I’m also wondering what your view is on whether simple robots and micro-organisms are conscious. This isn’t a “gotcha” question but rather something I’ve wondered about myself. For example, if we imagine one of those little box robots on treads that you can build from a kit, we have a camera which the robot can take in objects in its environment, process that information through internal circuits, and do things like avoid obstacles, pick things up (if it has moveable arms) and retreat from walls. From a behavioural perspective, this suggests the robot could have conciousness.
Similarly, something like a rotifer can detect food sources, prey, or environmental conditions that are favourable or unfavourable. It move away from or toward things depending on what they are. Again, from an external view this looks like conscious behaviour even though the organism lacks a nervous system.
And, again, the amount of time the atoms are separated isn’t relevant. If my atoms are separated for any amount of time, I do not exist.
Yes. I have come to this stance in the last couple weeks. If I break a vase, and glue it back together, it is the same vase. It’s still the same one that was made in the Ming dynasty. It’s just crap now, because it’s got cracks and glue, rather than being a mint condition.
Reassembling my atoms the way we’re discussing doesn’t even have metaphorical cracks and glue.
Regarding my consciousness… I don’t believe there is any non-physical/immaterial “thing” about me. My consciousness is my subjective experience of myself. There is no physical explanation for this subjective experience. The capacity to experience is non-physical, but that doesn’t mean I have a non-physical thing that is my consciousness.
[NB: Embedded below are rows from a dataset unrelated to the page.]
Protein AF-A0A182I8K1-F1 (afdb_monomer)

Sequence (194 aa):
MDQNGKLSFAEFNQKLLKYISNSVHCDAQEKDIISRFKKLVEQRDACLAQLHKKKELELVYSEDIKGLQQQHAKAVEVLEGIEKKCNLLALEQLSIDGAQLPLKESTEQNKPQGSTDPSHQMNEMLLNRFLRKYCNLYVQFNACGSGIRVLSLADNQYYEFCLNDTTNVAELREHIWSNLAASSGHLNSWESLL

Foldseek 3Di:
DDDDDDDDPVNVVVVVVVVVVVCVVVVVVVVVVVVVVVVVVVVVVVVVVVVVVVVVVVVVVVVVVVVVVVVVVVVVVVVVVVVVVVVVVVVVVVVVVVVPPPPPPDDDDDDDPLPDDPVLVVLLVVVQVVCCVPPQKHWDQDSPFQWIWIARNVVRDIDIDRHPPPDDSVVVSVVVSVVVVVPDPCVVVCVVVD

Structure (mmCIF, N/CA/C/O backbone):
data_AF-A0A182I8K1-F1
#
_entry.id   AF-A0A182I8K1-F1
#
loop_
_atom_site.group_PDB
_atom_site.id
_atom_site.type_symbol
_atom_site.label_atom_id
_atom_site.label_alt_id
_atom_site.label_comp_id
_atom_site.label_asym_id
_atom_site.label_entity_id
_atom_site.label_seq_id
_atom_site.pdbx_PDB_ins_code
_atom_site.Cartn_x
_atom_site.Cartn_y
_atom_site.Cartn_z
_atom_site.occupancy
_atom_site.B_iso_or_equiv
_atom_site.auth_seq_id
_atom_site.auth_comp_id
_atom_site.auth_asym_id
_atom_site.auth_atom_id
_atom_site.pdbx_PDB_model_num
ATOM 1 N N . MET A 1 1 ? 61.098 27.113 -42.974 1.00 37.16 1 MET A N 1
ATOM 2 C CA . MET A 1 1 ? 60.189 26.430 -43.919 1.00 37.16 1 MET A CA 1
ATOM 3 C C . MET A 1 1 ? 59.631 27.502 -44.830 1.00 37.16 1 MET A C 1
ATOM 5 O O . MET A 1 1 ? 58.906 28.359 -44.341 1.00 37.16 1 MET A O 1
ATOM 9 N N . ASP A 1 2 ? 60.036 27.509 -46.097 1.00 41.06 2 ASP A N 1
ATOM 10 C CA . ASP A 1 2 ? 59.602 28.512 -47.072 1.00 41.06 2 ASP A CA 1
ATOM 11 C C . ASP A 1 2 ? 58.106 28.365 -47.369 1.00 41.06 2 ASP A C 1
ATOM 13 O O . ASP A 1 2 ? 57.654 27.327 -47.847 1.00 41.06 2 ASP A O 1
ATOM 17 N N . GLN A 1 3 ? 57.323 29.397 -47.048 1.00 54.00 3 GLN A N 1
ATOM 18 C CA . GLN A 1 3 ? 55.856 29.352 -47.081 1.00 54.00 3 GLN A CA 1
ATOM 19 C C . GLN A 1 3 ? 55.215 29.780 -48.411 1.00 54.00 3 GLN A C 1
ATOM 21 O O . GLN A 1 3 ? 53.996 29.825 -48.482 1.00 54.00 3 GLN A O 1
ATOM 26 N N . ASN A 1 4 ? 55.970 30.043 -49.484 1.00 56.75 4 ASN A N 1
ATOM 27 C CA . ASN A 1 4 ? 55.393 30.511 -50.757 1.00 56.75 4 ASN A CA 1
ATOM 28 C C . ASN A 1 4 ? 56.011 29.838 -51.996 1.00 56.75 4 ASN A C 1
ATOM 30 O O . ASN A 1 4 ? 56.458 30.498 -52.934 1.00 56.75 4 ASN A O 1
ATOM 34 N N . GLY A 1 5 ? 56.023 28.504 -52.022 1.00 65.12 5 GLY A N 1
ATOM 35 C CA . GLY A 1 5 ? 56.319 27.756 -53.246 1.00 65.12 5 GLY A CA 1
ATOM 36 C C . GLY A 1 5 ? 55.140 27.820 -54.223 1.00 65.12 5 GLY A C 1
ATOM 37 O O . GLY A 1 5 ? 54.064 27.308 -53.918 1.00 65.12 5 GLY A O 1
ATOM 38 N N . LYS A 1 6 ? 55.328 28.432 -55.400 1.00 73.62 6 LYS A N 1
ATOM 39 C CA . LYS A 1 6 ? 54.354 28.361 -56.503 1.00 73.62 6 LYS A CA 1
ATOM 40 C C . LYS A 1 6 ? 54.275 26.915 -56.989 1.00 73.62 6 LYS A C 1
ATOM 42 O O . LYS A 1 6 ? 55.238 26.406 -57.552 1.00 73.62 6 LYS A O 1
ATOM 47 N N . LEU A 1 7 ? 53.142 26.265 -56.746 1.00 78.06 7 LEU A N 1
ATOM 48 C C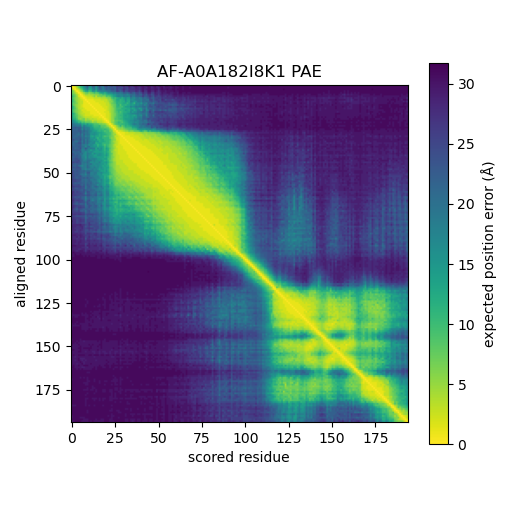A . LEU A 1 7 ? 52.898 24.896 -57.183 1.00 78.06 7 LEU A CA 1
ATOM 49 C C . LEU A 1 7 ? 52.418 24.898 -58.640 1.00 78.06 7 LEU A C 1
ATOM 51 O O . LEU A 1 7 ? 51.538 25.685 -58.994 1.00 78.06 7 LEU A O 1
ATOM 55 N N . SER A 1 8 ? 52.959 24.020 -59.482 1.00 83.88 8 SER A N 1
ATOM 56 C CA . SER A 1 8 ? 52.418 23.838 -60.831 1.00 83.88 8 SER A CA 1
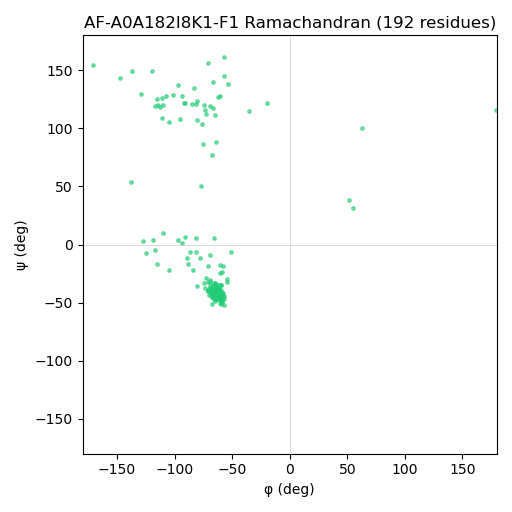ATOM 57 C C . SER A 1 8 ? 51.059 23.128 -60.786 1.00 83.88 8 SER A C 1
ATOM 59 O O . SER A 1 8 ? 50.750 22.380 -59.855 1.00 83.88 8 SER A O 1
ATOM 61 N N . PHE A 1 9 ? 50.234 23.325 -61.818 1.00 73.81 9 PHE A N 1
ATOM 62 C CA . PHE A 1 9 ? 48.918 22.681 -61.908 1.00 73.81 9 PHE A CA 1
ATOM 63 C C . PHE A 1 9 ? 49.011 21.144 -61.900 1.00 73.81 9 PHE A C 1
ATOM 65 O O . PHE A 1 9 ? 48.170 20.472 -61.306 1.00 73.81 9 PHE A O 1
ATOM 72 N N . ALA A 1 10 ? 50.064 20.579 -62.496 1.00 86.12 10 ALA A N 1
ATOM 73 C CA . ALA A 1 10 ? 50.304 19.137 -62.499 1.00 86.12 10 ALA A CA 1
ATOM 74 C C . ALA A 1 10 ? 50.625 18.601 -61.092 1.00 86.12 10 ALA A C 1
ATOM 76 O O . ALA A 1 10 ? 50.061 17.591 -60.670 1.00 86.12 10 ALA A O 1
ATOM 77 N N . GLU A 1 11 ? 51.471 19.305 -60.335 1.00 83.00 11 GLU A N 1
ATOM 78 C CA . GLU A 1 11 ? 51.780 18.961 -58.940 1.00 83.00 11 GLU A CA 1
ATOM 79 C C . GLU A 1 11 ? 50.561 19.139 -58.030 1.00 83.00 11 GLU A C 1
ATOM 81 O O . GLU A 1 11 ? 50.365 18.358 -57.096 1.00 83.00 11 GLU A O 1
ATOM 86 N N . PHE A 1 12 ? 49.719 20.138 -58.310 1.00 78.69 12 PHE A N 1
ATOM 87 C CA . PHE A 1 12 ? 48.468 20.351 -57.586 1.00 78.69 12 PHE A CA 1
ATOM 88 C C . PHE A 1 12 ? 47.513 19.185 -57.822 1.00 78.69 12 PHE A C 1
ATOM 90 O O . PHE A 1 12 ? 47.037 18.588 -56.860 1.00 78.69 12 PHE A O 1
ATOM 97 N N . ASN A 1 13 ? 47.316 18.792 -59.083 1.00 78.75 13 ASN A N 1
ATOM 98 C CA . ASN A 1 13 ? 46.490 17.641 -59.434 1.00 78.75 13 ASN A CA 1
ATOM 99 C C . ASN A 1 13 ? 47.024 16.336 -58.841 1.00 78.75 13 ASN A C 1
ATOM 101 O O . ASN A 1 13 ? 46.237 15.541 -58.338 1.00 78.75 13 ASN A O 1
ATOM 105 N N . GLN A 1 14 ? 48.340 16.113 -58.818 1.00 82.00 14 GLN A N 1
ATOM 106 C CA . GLN A 1 14 ? 48.906 14.939 -58.149 1.00 82.00 14 GLN A CA 1
ATOM 107 C C . GLN A 1 14 ? 48.653 14.948 -56.640 1.00 82.00 14 GLN A C 1
ATOM 109 O O . GLN A 1 14 ? 48.285 13.916 -56.080 1.00 82.00 14 GLN A O 1
ATOM 114 N N . LYS A 1 15 ? 48.817 16.096 -55.969 1.00 77.69 15 LYS A N 1
ATOM 115 C CA . LYS A 1 15 ? 48.501 16.217 -54.538 1.00 77.69 15 LYS A CA 1
ATOM 116 C C . LYS A 1 15 ? 47.012 16.000 -54.270 1.00 77.69 15 LYS A C 1
ATOM 118 O O . LYS A 1 15 ? 46.679 15.312 -53.308 1.00 77.69 15 LYS A O 1
ATOM 123 N N . LEU A 1 16 ? 46.139 16.522 -55.131 1.00 72.44 16 LEU A N 1
ATOM 124 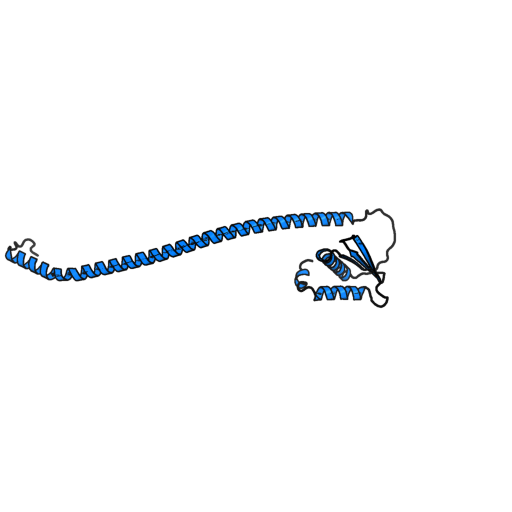C CA . LEU A 1 16 ? 44.689 16.360 -55.031 1.00 72.44 16 LEU A CA 1
ATOM 125 C C . LEU A 1 16 ? 44.274 14.895 -55.227 1.00 72.44 16 LEU A C 1
ATOM 127 O O . LEU A 1 16 ? 43.547 14.346 -54.406 1.00 72.44 16 LEU A O 1
ATOM 131 N N . LEU A 1 17 ? 44.804 14.226 -56.253 1.00 76.56 17 LEU A N 1
ATOM 132 C CA . LEU A 1 17 ? 44.559 12.804 -56.507 1.00 76.56 17 LEU A CA 1
ATOM 133 C C . LEU A 1 17 ? 45.052 11.932 -55.351 1.00 76.56 17 LEU A C 1
ATOM 135 O O . LEU A 1 17 ? 44.356 11.009 -54.937 1.00 76.56 17 LEU A O 1
ATOM 139 N N . LYS A 1 18 ? 46.214 12.252 -54.775 1.00 74.31 18 LYS A N 1
ATOM 140 C CA . LYS A 1 18 ? 46.752 11.560 -53.596 1.00 74.31 18 LYS A CA 1
ATOM 141 C C . LYS A 1 18 ? 45.880 11.779 -52.355 1.00 74.31 18 LYS A C 1
ATOM 143 O O . LYS A 1 18 ? 45.711 10.859 -51.564 1.00 74.31 18 LYS A O 1
ATOM 148 N N . TYR A 1 19 ? 45.280 12.960 -52.210 1.00 67.00 19 TYR A N 1
ATOM 149 C CA . TYR A 1 19 ? 44.316 13.250 -51.148 1.00 67.00 19 TYR A CA 1
ATOM 150 C C . TYR A 1 19 ? 43.010 12.460 -51.330 1.00 67.00 19 TYR A C 1
ATOM 152 O O . TYR A 1 19 ? 42.544 11.841 -50.382 1.00 67.00 19 TYR A O 1
ATOM 160 N N . ILE A 1 20 ? 42.486 12.386 -52.557 1.00 66.88 20 ILE A N 1
ATOM 161 C CA . ILE A 1 20 ? 41.296 11.587 -52.913 1.00 66.88 20 ILE A CA 1
ATOM 162 C C . ILE A 1 20 ? 41.561 10.077 -52.758 1.00 66.88 20 ILE A C 1
ATOM 164 O O . ILE A 1 20 ? 40.691 9.311 -52.360 1.00 66.88 20 ILE A O 1
ATOM 168 N N . SER A 1 21 ? 42.790 9.629 -53.012 1.00 67.94 21 SER A N 1
ATOM 169 C CA . SER A 1 21 ? 43.196 8.237 -52.772 1.00 67.94 21 SER A CA 1
ATOM 170 C C . SER A 1 21 ? 43.254 7.914 -51.275 1.00 67.94 21 SER A C 1
ATOM 172 O O . SER A 1 21 ? 42.953 6.799 -50.862 1.00 67.94 21 SER A O 1
ATOM 174 N N . ASN A 1 22 ? 43.606 8.907 -50.453 1.00 63.66 22 ASN A N 1
ATOM 175 C CA . ASN A 1 22 ? 43.666 8.789 -48.999 1.00 63.66 22 ASN A CA 1
ATOM 176 C C . ASN A 1 22 ? 42.298 8.994 -48.320 1.00 63.66 22 ASN A C 1
ATOM 178 O O . ASN A 1 22 ? 42.104 8.502 -47.211 1.00 63.66 22 ASN A O 1
ATOM 182 N N . SER A 1 23 ? 41.328 9.659 -48.964 1.00 57.78 23 SER A N 1
ATOM 183 C CA . SER A 1 23 ? 39.959 9.804 -48.438 1.00 57.78 23 SER A CA 1
ATOM 184 C C . SER A 1 23 ? 39.171 8.491 -48.426 1.00 57.78 23 SER A C 1
ATOM 186 O O . SER A 1 23 ? 38.142 8.409 -47.768 1.00 57.78 23 SER A O 1
ATOM 188 N N . VAL A 1 24 ? 39.693 7.425 -49.046 1.00 56.25 24 VAL A N 1
ATOM 189 C CA . VAL A 1 24 ? 39.214 6.040 -48.867 1.00 56.25 24 VAL A CA 1
ATOM 190 C C . VAL A 1 24 ? 39.280 5.603 -47.387 1.00 56.25 24 VAL A C 1
ATOM 192 O O . VAL A 1 24 ? 38.599 4.667 -46.977 1.00 56.25 24 VAL A O 1
ATOM 195 N N . HIS A 1 25 ? 40.064 6.287 -46.542 1.00 55.94 25 HIS A N 1
ATOM 196 C CA . HIS A 1 25 ? 40.109 6.056 -45.092 1.00 55.94 25 HIS A CA 1
ATOM 197 C C . HIS A 1 25 ? 39.049 6.832 -44.283 1.00 55.94 25 HIS A C 1
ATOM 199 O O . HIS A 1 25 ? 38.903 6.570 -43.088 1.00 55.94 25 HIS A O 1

What that means is, after you reassemble my atoms, the subjective experience will begin again, exactly where I left off. There can’t be any difference between the consciousness before my atoms were dispersed and when they were reassembled.
What are they were talking about the physical aspects or the consciousness, it’s identical before or after. Sure, there was a break. Breaking the continuity. But it couldn’t matter less. There is literally no difference
You are really just saying that in the case of total similarity, continuity is irrelevant. No one actually believes continuity is irrelevant. If the original was simply killed, or replaced by someone else entirely, continuity would be of great concern to the original.
You are not escaping the question, you are just answering it: in the case of total indistinguishably, continuity is not a relevant factor. I mean, that is not totally implausible. But it might be a tough pill to swallow for the original.
Imagine this deal being offered: a company will replace you with a clone that is guaranteed and well validated to be indistinguishable to you. As a promotional offer, the clone also gets ten million dollars. You will meet the clone, shake hands, hand over the keys, and be led away to be painlessly euthanized.
If indistinguishability is satisfied, according to you the original should obviously take the deal. But I suspect most people would have grave doubts surrounding their continuity with the clone.